Toughest Hard Time – A Book Review and a Knock Upside the Head

Posted: April 5th, 2011 | Author: | Filed under: Book Review, Sustainability | No Comments »

I’ve had to take some time off from this blog because I’ve been recovering from the Boulder Lurgy. This has been a humdinger of a cold, which saddled me with both a congested head and chest. I really thought I was walking around with cement in my head and lungs and although my voice still sounds like I smoke a pack-a-day followed by a chaser of whiskey in the evening I am feeling better. Marginally. At least until I try and complete one of the work-outs at CrossFit Roots then it all goes to hell.

But my hard time pales, quivers and becomes transparent when placed next to the events described in “The Worst Hard Time: The Untold Story of Those Who Survived the Great American Dust Bowl“. It’s hard to read this story and come to terms with the fact that these events happened relatively recently, that there are still areas of the Plains states where the earth has not yet recovered and that the severity and level of destruction was man-made. I don’t know how someone could finish this type of book and not accept that humans can change the environment irrevocably. I find it harder to believe that politicians from states with this history could be so resistant to the ideas and impact of climate change. The effects of human behavior on the land still leaves a mark in some areas of the High Plains; the land has never recovered.

A couple of ideas stayed with me:

  • A huge percentage of Oklahoma’s residents were on some sort of social welfare program during the height of the depression because the land was so scarred it could no longer provide subsistence living to those that farmed it.
  • The topsoil found in the Plains states had taken 1000s of years to develop and we removed 80 million tons of it in two decades.
  • Each state’s soil had a unique color as it blew all over the country.
  • Dust traveled from the High Plains to the East Coast and 200 miles off-shore to coat a naval ship with fine silt.
  • Removing the native grasses plus aggressive farming destroyed the soil and the land. The High Plains were never meant for farming; grazing of animals but not farming.
  • Elderly and children suffered the most, many dying of dust pneumonia.
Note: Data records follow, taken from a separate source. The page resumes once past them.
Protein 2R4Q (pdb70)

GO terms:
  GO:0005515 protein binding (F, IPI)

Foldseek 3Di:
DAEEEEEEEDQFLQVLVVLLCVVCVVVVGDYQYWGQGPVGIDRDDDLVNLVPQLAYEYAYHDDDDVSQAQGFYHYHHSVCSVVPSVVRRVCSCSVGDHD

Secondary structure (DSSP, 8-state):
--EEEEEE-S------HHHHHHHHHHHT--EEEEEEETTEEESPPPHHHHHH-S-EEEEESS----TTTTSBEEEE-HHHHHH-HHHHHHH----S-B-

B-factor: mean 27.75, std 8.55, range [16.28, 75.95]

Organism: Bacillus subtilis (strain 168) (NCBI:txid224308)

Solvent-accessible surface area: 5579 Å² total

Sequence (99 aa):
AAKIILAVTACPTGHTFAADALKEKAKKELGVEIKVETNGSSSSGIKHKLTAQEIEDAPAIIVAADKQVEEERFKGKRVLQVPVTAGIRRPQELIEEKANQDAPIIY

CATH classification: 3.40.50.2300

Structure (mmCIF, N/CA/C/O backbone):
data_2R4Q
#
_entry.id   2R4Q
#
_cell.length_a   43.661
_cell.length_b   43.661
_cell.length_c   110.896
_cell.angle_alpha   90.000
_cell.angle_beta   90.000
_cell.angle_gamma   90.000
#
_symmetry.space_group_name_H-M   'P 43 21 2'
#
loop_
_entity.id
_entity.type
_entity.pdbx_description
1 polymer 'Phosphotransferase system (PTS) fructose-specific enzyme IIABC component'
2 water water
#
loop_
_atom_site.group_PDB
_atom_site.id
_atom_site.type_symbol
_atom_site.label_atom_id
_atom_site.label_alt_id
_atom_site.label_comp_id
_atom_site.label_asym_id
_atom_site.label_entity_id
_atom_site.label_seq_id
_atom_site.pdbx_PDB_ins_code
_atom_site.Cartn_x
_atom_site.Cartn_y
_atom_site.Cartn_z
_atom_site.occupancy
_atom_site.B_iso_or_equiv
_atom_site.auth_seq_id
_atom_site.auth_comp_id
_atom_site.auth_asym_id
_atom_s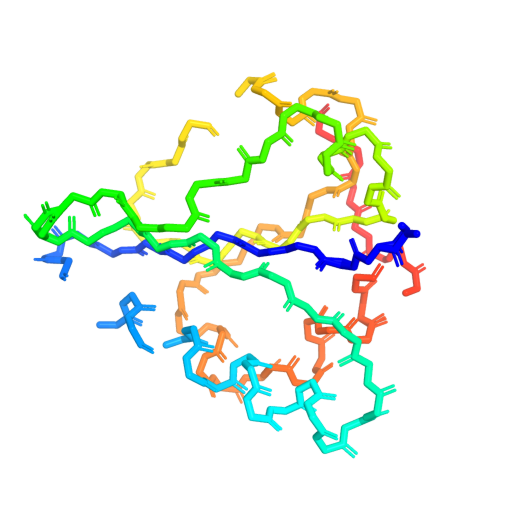ite.auth_atom_id
_atom_site.pdbx_PDB_model_num
ATOM 1 N N A ALA A 1 3 ? 1.896 39.097 -3.544 0.50 27.33 170 ALA A N 1
ATOM 2 N N B ALA A 1 3 ? 1.235 37.982 -3.843 0.50 28.28 170 ALA A N 1
ATOM 3 C CA A ALA A 1 3 ? 2.167 37.911 -4.385 0.50 27.10 170 ALA A CA 1
ATOM 4 C CA B ALA A 1 3 ? 2.137 37.708 -4.992 0.50 27.62 170 ALA A CA 1
ATOM 5 C C A ALA A 1 3 ? 3.091 36.922 -3.671 0.50 27.28 170 ALA A C 1
ATOM 6 C C B ALA A 1 3 ? 3.115 36.544 -4.718 0.50 27.17 170 ALA A C 1
ATOM 7 O O A ALA A 1 3 ? 4.057 37.300 -3.012 0.50 27.62 170 ALA A O 1
ATOM 8 O O B ALA A 1 3 ? 4.181 36.456 -5.338 0.50 27.26 170 ALA A O 1
ATOM 11 N N . LYS A 1 4 ? 2.766 35.650 -3.792 1.00 27.11 171 LYS A N 1
ATOM 12 C CA . LYS A 1 4 ? 3.701 34.592 -3.448 1.00 26.10 171 LYS A CA 1
ATOM 13 C C . LYS A 1 4 ? 3.488 33.377 -4.328 1.00 25.04 171 LYS A C 1
ATOM 14 O O . LYS A 1 4 ? 2.367 33.065 -4.774 1.00 24.47 171 LYS A O 1
ATOM 20 N N A ILE A 1 5 ? 4.574 32.683 -4.607 0.50 24.12 172 ILE A N 1
ATOM 21 N N B ILE A 1 5 ? 4.598 32.684 -4.551 0.50 24.46 172 ILE A N 1
ATOM 22 C CA A ILE A 1 5 ? 4.440 31.435 -5.330 0.50 23.59 172 ILE A CA 1
ATOM 23 C CA B ILE A 1 5 ? 4.615 31.344 -5.128 0.50 24.35 172 ILE A CA 1
ATOM 24 C C A ILE A 1 5 ? 3.751 30.375 -4.447 0.50 22.86 172 ILE A C 1
ATOM 25 C C B ILE A 1 5 ? 3.674 30.395 -4.375 0.50 23.12 172 ILE A C 1
ATOM 26 O O A ILE A 1 5 ? 3.850 30.367 -3.205 0.50 23.34 172 ILE A O 1
ATOM 27 O O B ILE A 1 5 ? 3.527 30.482 -3.135 0.50 23.19 172 ILE A O 1
ATOM 36 N N . LEU A 1 6 ? 3.031 29.492 -5.121 1.00 22.51 173 LEU A N 1
ATOM 37 C CA . LEU A 1 6 ? 2.230 28.455 -4.496 1.00 21.62 173 LEU A CA 1
ATOM 38 C C . LEU A 1 6 ? 2.682 27.105 -5.004 1.00 21.53 173 LEU A C 1
ATOM 39 O O . LEU A 1 6 ? 3.262 27.001 -6.074 1.00 22.07 173 LEU A O 1
ATOM 44 N N . ALA A 1 7 ? 2.386 26.065 -4.239 1.00 21.71 174 ALA A N 1
ATOM 45 C CA . ALA A 1 7 ? 2.635 24.700 -4.710 1.00 21.61 174 ALA A CA 1
ATOM 46 C C . ALA A 1 7 ? 1.512 23.799 -4.279 1.00 21.83 174 ALA A C 1
ATOM 47 O O . ALA A 1 7 ? 0.853 24.069 -3.279 1.00 22.42 174 ALA A O 1
ATOM 49 N N . VAL A 1 8 ? 1.354 22.705 -5.017 1.00 20.95 175 VAL A N 1
ATOM 50 C CA . VAL A 1 8 ? 0.522 21.565 -4.602 1.00 20.63 175 VAL A CA 1
ATOM 51 C C . VAL A 1 8 ? 1.403 20.332 -4.684 1.00 21.58 175 VAL A C 1
ATOM 52 O O . VAL A 1 8 ? 2.066 20.123 -5.702 1.00 22.43 175 VAL A O 1
ATOM 56 N N . THR A 1 9 ? 1.401 19.528 -3.621 1.00 21.15 176 THR A N 1
ATOM 57 C CA . THR A 1 9 ? 2.083 18.240 -3.707 1.00 20.29 176 THR A CA 1
ATOM 58 C C . THR A 1 9 ? 1.050 17.127 -3.533 1.00 21.35 176 THR A C 1
ATOM 59 O O . THR A 1 9 ? 0.084 17.289 -2.797 1.00 21.32 176 THR A O 1
ATOM 63 N N . ALA A 1 10 ? 1.265 15.991 -4.215 1.00 21.56 177 ALA A N 1
ATOM 64 C CA . ALA A 1 10 ? 0.309 14.880 -4.131 1.00 22.98 177 ALA A CA 1
ATOM 65 C C . ALA A 1 10 ? 0.997 13.574 -4.469 1.00 23.75 177 ALA A C 1
ATOM 66 O O . ALA A 1 10 ? 1.863 13.528 -5.322 1.00 23.44 177 ALA A O 1
ATOM 68 N N . CYS A 1 11 ? 0.592 1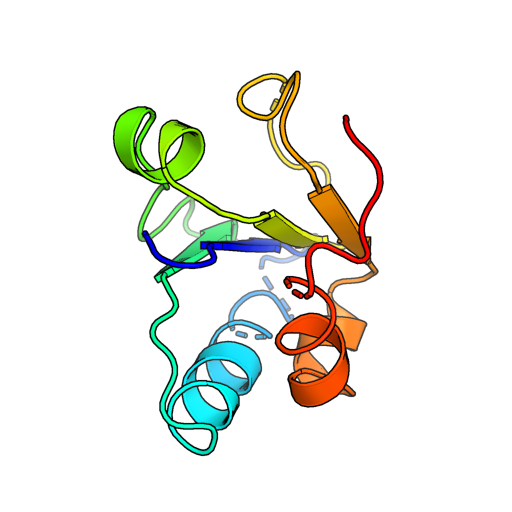2.499 -3.829 1.00 25.35 178 CYS A N 1
ATOM 69 C CA . CYS A 1 11 ? 1.065 11.190 -4.275 1.00 26.51 178 CYS A CA 1
ATOM 70 C C . CYS A 1 11 ? -0.024 10.139 -4.054 1.00 27.53 178 CYS A C 1
ATOM 71 O O . CYS A 1 11 ? -0.962 10.410 -3.295 1.00 26.30 178 CYS A O 1
ATOM 74 N N . PRO A 1 12 ? 0.064 8.983 -4.762 1.00 28.24 179 PRO A N 1
ATOM 75 C CA . PRO A 1 12 ? -0.993 7.959 -4.739 1.00 29.40 179 PRO A CA 1
ATOM 76 C C . PRO A 1 12 ? -1.319 7.428 -3.353 1.00 30.44 179 PRO A C 1
ATOM 77 O O . PRO A 1 12 ? -2.493 7.236 -3.025 1.00 30.55 179 PRO A O 1
ATOM 81 N N . THR A 1 13 ? -0.303 7.188 -2.536 1.00 31.71 180 THR A N 1
ATOM 82 C CA . THR A 1 13 ? -0.586 6.547 -1.253 1.00 33.71 180 THR A CA 1
ATOM 83 C C . THR A 1 13 ? -0.884 7.650 -0.260 1.00 34.12 180 THR A C 1
ATOM 84 O O . THR A 1 13 ? -1.474 7.405 0.797 1.00 34.55 180 THR A O 1
ATOM 88 N N . GLY A 1 14 ? -0.490 8.867 -0.629 1.00 34.62 181 GLY A N 1
ATOM 89 C CA . GLY A 1 14 ? -0.747 10.039 0.170 1.00 35.23 181 GLY A CA 1
ATOM 90 C C . GLY A 1 14 ? -0.075 9.975 1.530 1.00 35.99 181 GLY A C 1
ATOM 91 O O . GLY A 1 14 ? -0.264 10.877 2.354 1.00 37.11 181 GLY A O 1
ATOM 92 N N . HIS A 1 17 ? 5.437 10.565 0.076 1.00 27.74 184 HIS A N 1
ATOM 93 C CA . HIS A 1 17 ? 6.024 11.616 -0.776 1.00 27.64 184 HIS A CA 1
ATOM 94 C C . HIS A 1 17 ? 5.363 13.005 -0.729 1.00 27.35 184 HIS A C 1
ATOM 95 O O . HIS A 1 17 ? 6.054 14.021 -0.774 1.00 25.74 184 HIS A O 1
ATOM 102 N N . THR A 1 18 ? 4.029 13.045 -0.672 1.00 26.00 185 THR A N 1
ATOM 103 C CA . THR A 1 18 ? 3.308 14.321 -0.566 1.00 26.17 185 THR A CA 1
ATOM 104 C C . THR A 1 18 ? 3.956 15.320 0.436 1.00 26.12 185 THR A C 1
ATOM 105 O O . THR A 1 18 ? 4.310 16.499 0.111 1.00 24.02 185 THR A O 1
ATOM 109 N N . PHE A 1 19 ? 4.190 14.799 1.628 1.00 26.06 186 PHE A N 1
ATOM 110 C CA . PHE A 1 19 ? 4.652 15.644 2.771 1.00 26.04 186 PHE A CA 1
ATOM 111 C C . PHE A 1 19 ? 6.158 15.940 2.788 1.00 25.04 186 PHE A C 1
ATOM 112 O O . PHE A 1 19 ? 6.598 17.056 3.154 1.00 24.19 186 PHE A O 1
ATOM 133 N N . ALA A 1 21 ? 7.838 16.250 0.019 1.00 22.61 188 ALA A N 1
ATOM 134 C CA . ALA A 1 21 ? 7.989 17.292 -1.018 1.00 21.61 188 ALA A CA 1
ATOM 135 C C . ALA A 1 21 ? 7.622 18.668 -0.429 1.00 20.92 188 ALA A C 1
ATOM 136 O O . ALA A 1 21 ? 8.338 19.654 -0.642 1.00 21.58 188 ALA A O 1
ATOM 138 N N . ALA A 1 22 ? 6.511 18.736 0.322 1.00 20.69 189 ALA A N 1
ATOM 139 C CA . ALA A 1 22 ? 6.093 20.013 0.934 1.00 21.37 189 ALA A CA 1
ATOM 140 C C . ALA A 1 22 ? 7.183 20.522 1.864 1.00 21.19 189 ALA A C 1
ATOM 141 O O . ALA A 1 22 ? 7.563 21.690 1.810 1.00 21.11 189 ALA A O 1
ATOM 143 N N . ASP A 1 23 ? 7.722 19.623 2.698 1.00 20.92 190 ASP A N 1
ATOM 144 C CA . ASP A 1 23 ? 8.792 19.978 3.619 1.00 20.56 190 ASP A CA 1
ATOM 145 C C . ASP A 1 23 ? 9.997 20.550 2.879 1.00 20.56 190 ASP A C 1
ATOM 146 O O . ASP A 1 23 ? 10.544 21.593 3.249 1.00 21.17 190 ASP A O 1
ATOM 151 N N . ALA A 1 24 ? 10.428 19.836 1.843 1.00 20.21 191 ALA A N 1
ATOM 152 C CA . ALA A 1 24 ? 11.636 20.248 1.126 1.00 21.02 191 ALA A CA 1
ATOM 153 C C . ALA A 1 24 ? 11.421 21.615 0.490 1.00 20.47 191 ALA A C 1
ATOM 154 O O . ALA A 1 24 ? 12.346 22.445 0.494 1.00 21.69 191 ALA A O 1
ATOM 156 N N . LEU A 1 25 ? 10.216 21.834 -0.062 1.00 20.99 192 LEU A N 1
ATOM 157 C CA . LEU A 1 25 ? 9.883 23.123 -0.671 1.00 21.59 192 LEU A CA 1
ATOM 158 C C . LEU A 1 25 ? 9.878 24.243 0.358 1.00 21.78 192 LEU A C 1
ATOM 159 O O . LEU A 1 25 ? 10.460 25.310 0.128 1.00 21.84 192 LEU A O 1
ATOM 164 N N . LYS A 1 26 ? 9.253 23.984 1.513 1.00 21.43 193 LYS A N 1
ATOM 165 C CA . LYS A 1 26 ? 9.209 24.989 2.555 1.00 22.40 193 LYS A CA 1
ATOM 166 C C . LYS A 1 26 ? 10.596 25.297 3.116 1.00 22.62 193 LYS A C 1
ATOM 167 O O . LYS A 1 26 ? 10.961 26.469 3.308 1.00 22.71 193 LYS A O 1
ATOM 173 N N . GLU A 1 27 ? 11.395 24.258 3.376 1.00 22.73 194 GLU A N 1
ATOM 174 C CA . GLU A 1 27 ? 12.725 24.510 3.959 1.00 23.98 194 GLU A CA 1
ATOM 175 C C . GLU A 1 27 ? 13.604 25.284 2.977 1.00 23.69 194 GLU A C 1
ATOM 176 O O . GLU A 1 27 ? 14.334 26.212 3.375 1.00 24.46 194 GLU A O 1
ATOM 182 N N . LYS A 1 28 ? 13.522 24.922 1.695 1.00 22.74 195 LYS A N 1
ATOM 183 C CA . LYS A 1 28 ? 14.327 25.597 0.672 1.00 23.37 195 LYS A CA 1
ATOM 184 C C . LYS A 1 28 ? 13.871 27.053 0.476 1.00 23.31 195 LYS A C 1
ATOM 185 O O . LYS A 1 28 ? 14.709 27.954 0.379 1.00 23.48 195 LYS A O 1
ATOM 191 N N . ALA A 1 29 ? 12.561 27.287 0.444 1.00 22.15 196 ALA A N 1
ATOM 192 C CA . ALA A 1 29 ? 12.024 28.639 0.309 1.00 22.72 196 ALA A CA 1
ATOM 193 C C . ALA A 1 29 ? 12.554 29.510 1.445 1.00 23.20 196 ALA A C 1
ATOM 194 O O . ALA A 1 29 ? 12.940 30.672 1.232 1.00 23.15 196 ALA A O 1
ATOM 196 N N . LYS A 1 30 ? 12.579 28.970 2.661 1.00 23.68 197 LYS A N 1
ATOM 197 C CA A LYS A 1 30 ? 13.077 29.758 3.786 0.50 24.01 197 LYS A CA 1
ATOM 198 C CA B LYS A 1 30 ? 13.079 29.733 3.808 0.50 24.13 197 LYS A CA 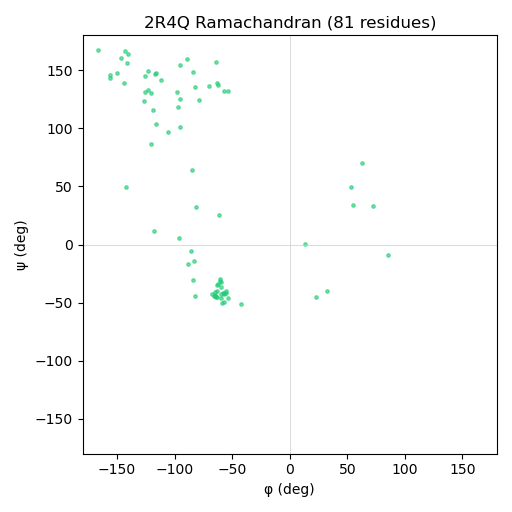1
ATOM 199 C C . LYS A 1 30 ? 14.551 30.076 3.600 1.00 24.41 197 LYS A C 1
ATOM 200 O O . LYS A 1 30 ? 14.973 31.212 3.825 1.00 25.04 197 LYS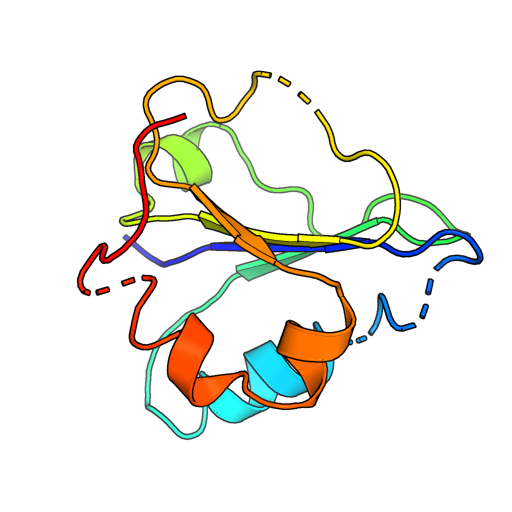 A O 1
ATOM 211 N N . GLU A 1 31 ? 15.327 29.084 3.162 1.00 24.40 198 GLU A N 1
ATOM 212 C CA . GLU A 1 31 ? 16.748 29.272 2.857 1.00 25.80 198 GLU A CA 1
ATOM 213 C C . GLU A 1 31 ? 16.948 30.400 1.840 1.00 24.59 198 GLU A C 1
ATOM 214 O O . GLU A 1 31 ? 17.891 31.211 1.946 1.00 24.74 198 GLU A O 1
ATOM 220 N N . LEU A 1 32 ? 16.065 30.450 0.847 1.00 24.04 199 LEU A N 1
ATOM 221 C CA . LEU A 1 32 ? 16.188 31.396 -0.251 1.00 23.21 199 LEU A CA 1
ATOM 222 C C . LEU A 1 32 ? 15.554 32.762 0.072 1.00 22.55 199 LEU A C 1
ATOM 223 O O . LEU A 1 32 ? 15.678 33.714 -0.707 1.00 21.89 199 LEU A O 1
ATOM 228 N N . GLY A 1 33 ? 14.897 32.846 1.223 1.00 22.24 200 GLY A N 1
ATOM 229 C CA . GLY A 1 33 ? 14.281 34.090 1.678 1.00 22.20 200 GLY A CA 1
ATOM 230 C C . GLY A 1 33 ? 13.041 34.416 0.860 1.00 22.41 200 GLY A C 1
ATOM 231 O O . GLY A 1 33 ? 12.770 35.586 0.586 1.00 21.72 200 GLY A O 1
ATOM 232 N N . VAL A 1 34 ? 12.318 33.386 0.421 1.00 22.39 201 VAL A N 1
ATOM 233 C CA . VAL A 1 34 ? 11.075 33.634 -0.330 1.00 23.75 201 VAL A CA 1
ATOM 234 C C . VAL A 1 34 ? 9.897 32.957 0.334 1.00 23.81 201 VAL A C 1
ATOM 235 O O . VAL A 1 34 ? 10.072 31.930 1.006 1.00 23.37 201 VAL A O 1
ATOM 239 N N . GLU A 1 35 ? 8.720 33.558 0.183 1.00 23.46 202 GLU A N 1
ATOM 240 C CA . GLU A 1 35 ? 7.514 32.962 0.769 1.00 24.57 202 GLU A CA 1
ATOM 241 C C . GLU A 1 35 ? 6.947 31.913 -0.157 1.00 23.37 202 GLU A C 1
ATOM 242 O O . GLU A 1 35 ? 6.997 32.034 -1.385 1.00 23.72 202 GLU A O 1
ATOM 248 N N . ILE A 1 36 ? 6.333 30.904 0.452 1.00 23.14 203 ILE A N 1
ATOM 249 C CA . ILE A 1 36 ? 5.618 29.891 -0.318 1.00 22.94 203 ILE A CA 1
ATOM 250 C C . ILE A 1 36 ? 4.456 29.356 0.518 1.00 22.53 203 ILE A C 1
ATOM 251 O O . ILE A 1 36 ? 4.544 29.326 1.750 1.00 23.87 203 ILE A O 1
ATOM 256 N N . LYS A 1 37 ? 3.366 28.988 -0.153 1.00 21.67 204 LYS A N 1
ATOM 257 C CA . LYS A 1 37 ? 2.269 28.257 0.499 1.00 20.89 204 LYS A CA 1
ATOM 258 C C . LYS A 1 37 ? 2.151 26.941 -0.263 1.00 21.34 204 LYS A C 1
ATOM 259 O O . LYS A 1 37 ? 2.109 26.941 -1.496 1.00 22.46 204 LYS A O 1
ATOM 265 N N . VAL A 1 38 ? 2.114 25.841 0.479 1.00 21.65 205 VAL A N 1
ATOM 266 C CA . VAL A 1 38 ? 2.039 24.527 -0.116 1.00 21.66 205 VAL A CA 1
ATOM 267 C C . VAL A 1 38 ? 0.756 23.809 0.323 1.00 22.42 205 VAL A C 1
ATOM 268 O O . VAL A 1 38 ? 0.572 23.501 1.530 1.00 22.16 205 VAL A O 1
ATOM 272 N N . GLU A 1 39 ? -0.111 23.552 -0.655 1.00 20.94 206 GLU A N 1
ATOM 273 C CA . GLU A 1 39 ? -1.292 22.692 -0.435 1.00 21.88 206 GLU A CA 1
ATOM 274 C C . GLU A 1 39 ? -0.836 21.261 -0.557 1.00 22.03 206 GLU A C 1
ATOM 275 O O . GLU A 1 39 ? -0.135 20.946 -1.492 1.00 22.17 206 GLU A O 1
ATOM 281 N N . THR A 1 40 ? -1.271 20.390 0.356 1.00 21.16 207 THR A N 1
ATOM 282 C CA . THR A 1 40 ? -0.958 18.968 0.241 1.00 21.16 207 THR A CA 1
ATOM 283 C C . THR A 1 40 ? -2.208 18.152 -0.057 1.00 20.67 207 THR A C 1
ATOM 284 O O . THR A 1 40 ? -3.295 18.430 0.462 1.00 20.28 207 THR A O 1
ATOM 288 N N . ASN A 1 41 ? -2.037 17.149 -0.911 1.00 21.30 208 ASN A N 1
ATOM 289 C CA . ASN A 1 41 ? -3.144 16.251 -1.236 1.00 23.82 208 ASN A CA 1
ATOM 290 C C . ASN A 1 41 ? -2.744 14.851 -0.847 1.00 25.90 208 ASN A C 1
ATOM 291 O O . ASN A 1 41 ? -2.259 14.108 -1.676 1.00 28.96 208 ASN A O 1
ATOM 296 N N . GLY A 1 42 ? -2.962 14.478 0.403 1.00 26.01 209 GLY A N 1
ATOM 297 C CA . GLY A 1 42 ? -2.510 13.172 0.903 1.00 26.22 209 GLY A CA 1
ATOM 298 C C . GLY A 1 42 ? -3.640 12.207 1.190 1.00 26.01 209 GLY A C 1
ATOM 299 O O . GLY A 1 42 ? -4.790 12.425 0.780 1.00 26.12 209 GLY A O 1
ATOM 300 N N A SER A 1 43 ? -3.312 11.199 1.999 0.50 25.43 210 SER A N 1
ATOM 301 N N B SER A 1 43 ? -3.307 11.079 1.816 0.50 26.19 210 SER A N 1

Can you imagine having so much dust in your lungs you basically are drowning in silt? I walked around congested, breathing in relatively healthy air, and found the going rough. The dust blew in from every crevice of a house; it was everywhere, covered everything and people breathed it in all day and all night.

The book folds in stories of real families desperately trying to survive, and the descriptions of what a dust storm looked like and how they destroyed homes, crops and killed entire communities. Amazing and poignant read, which had me thinking, but hoping to the contrary, that we were headed in a very similar direction.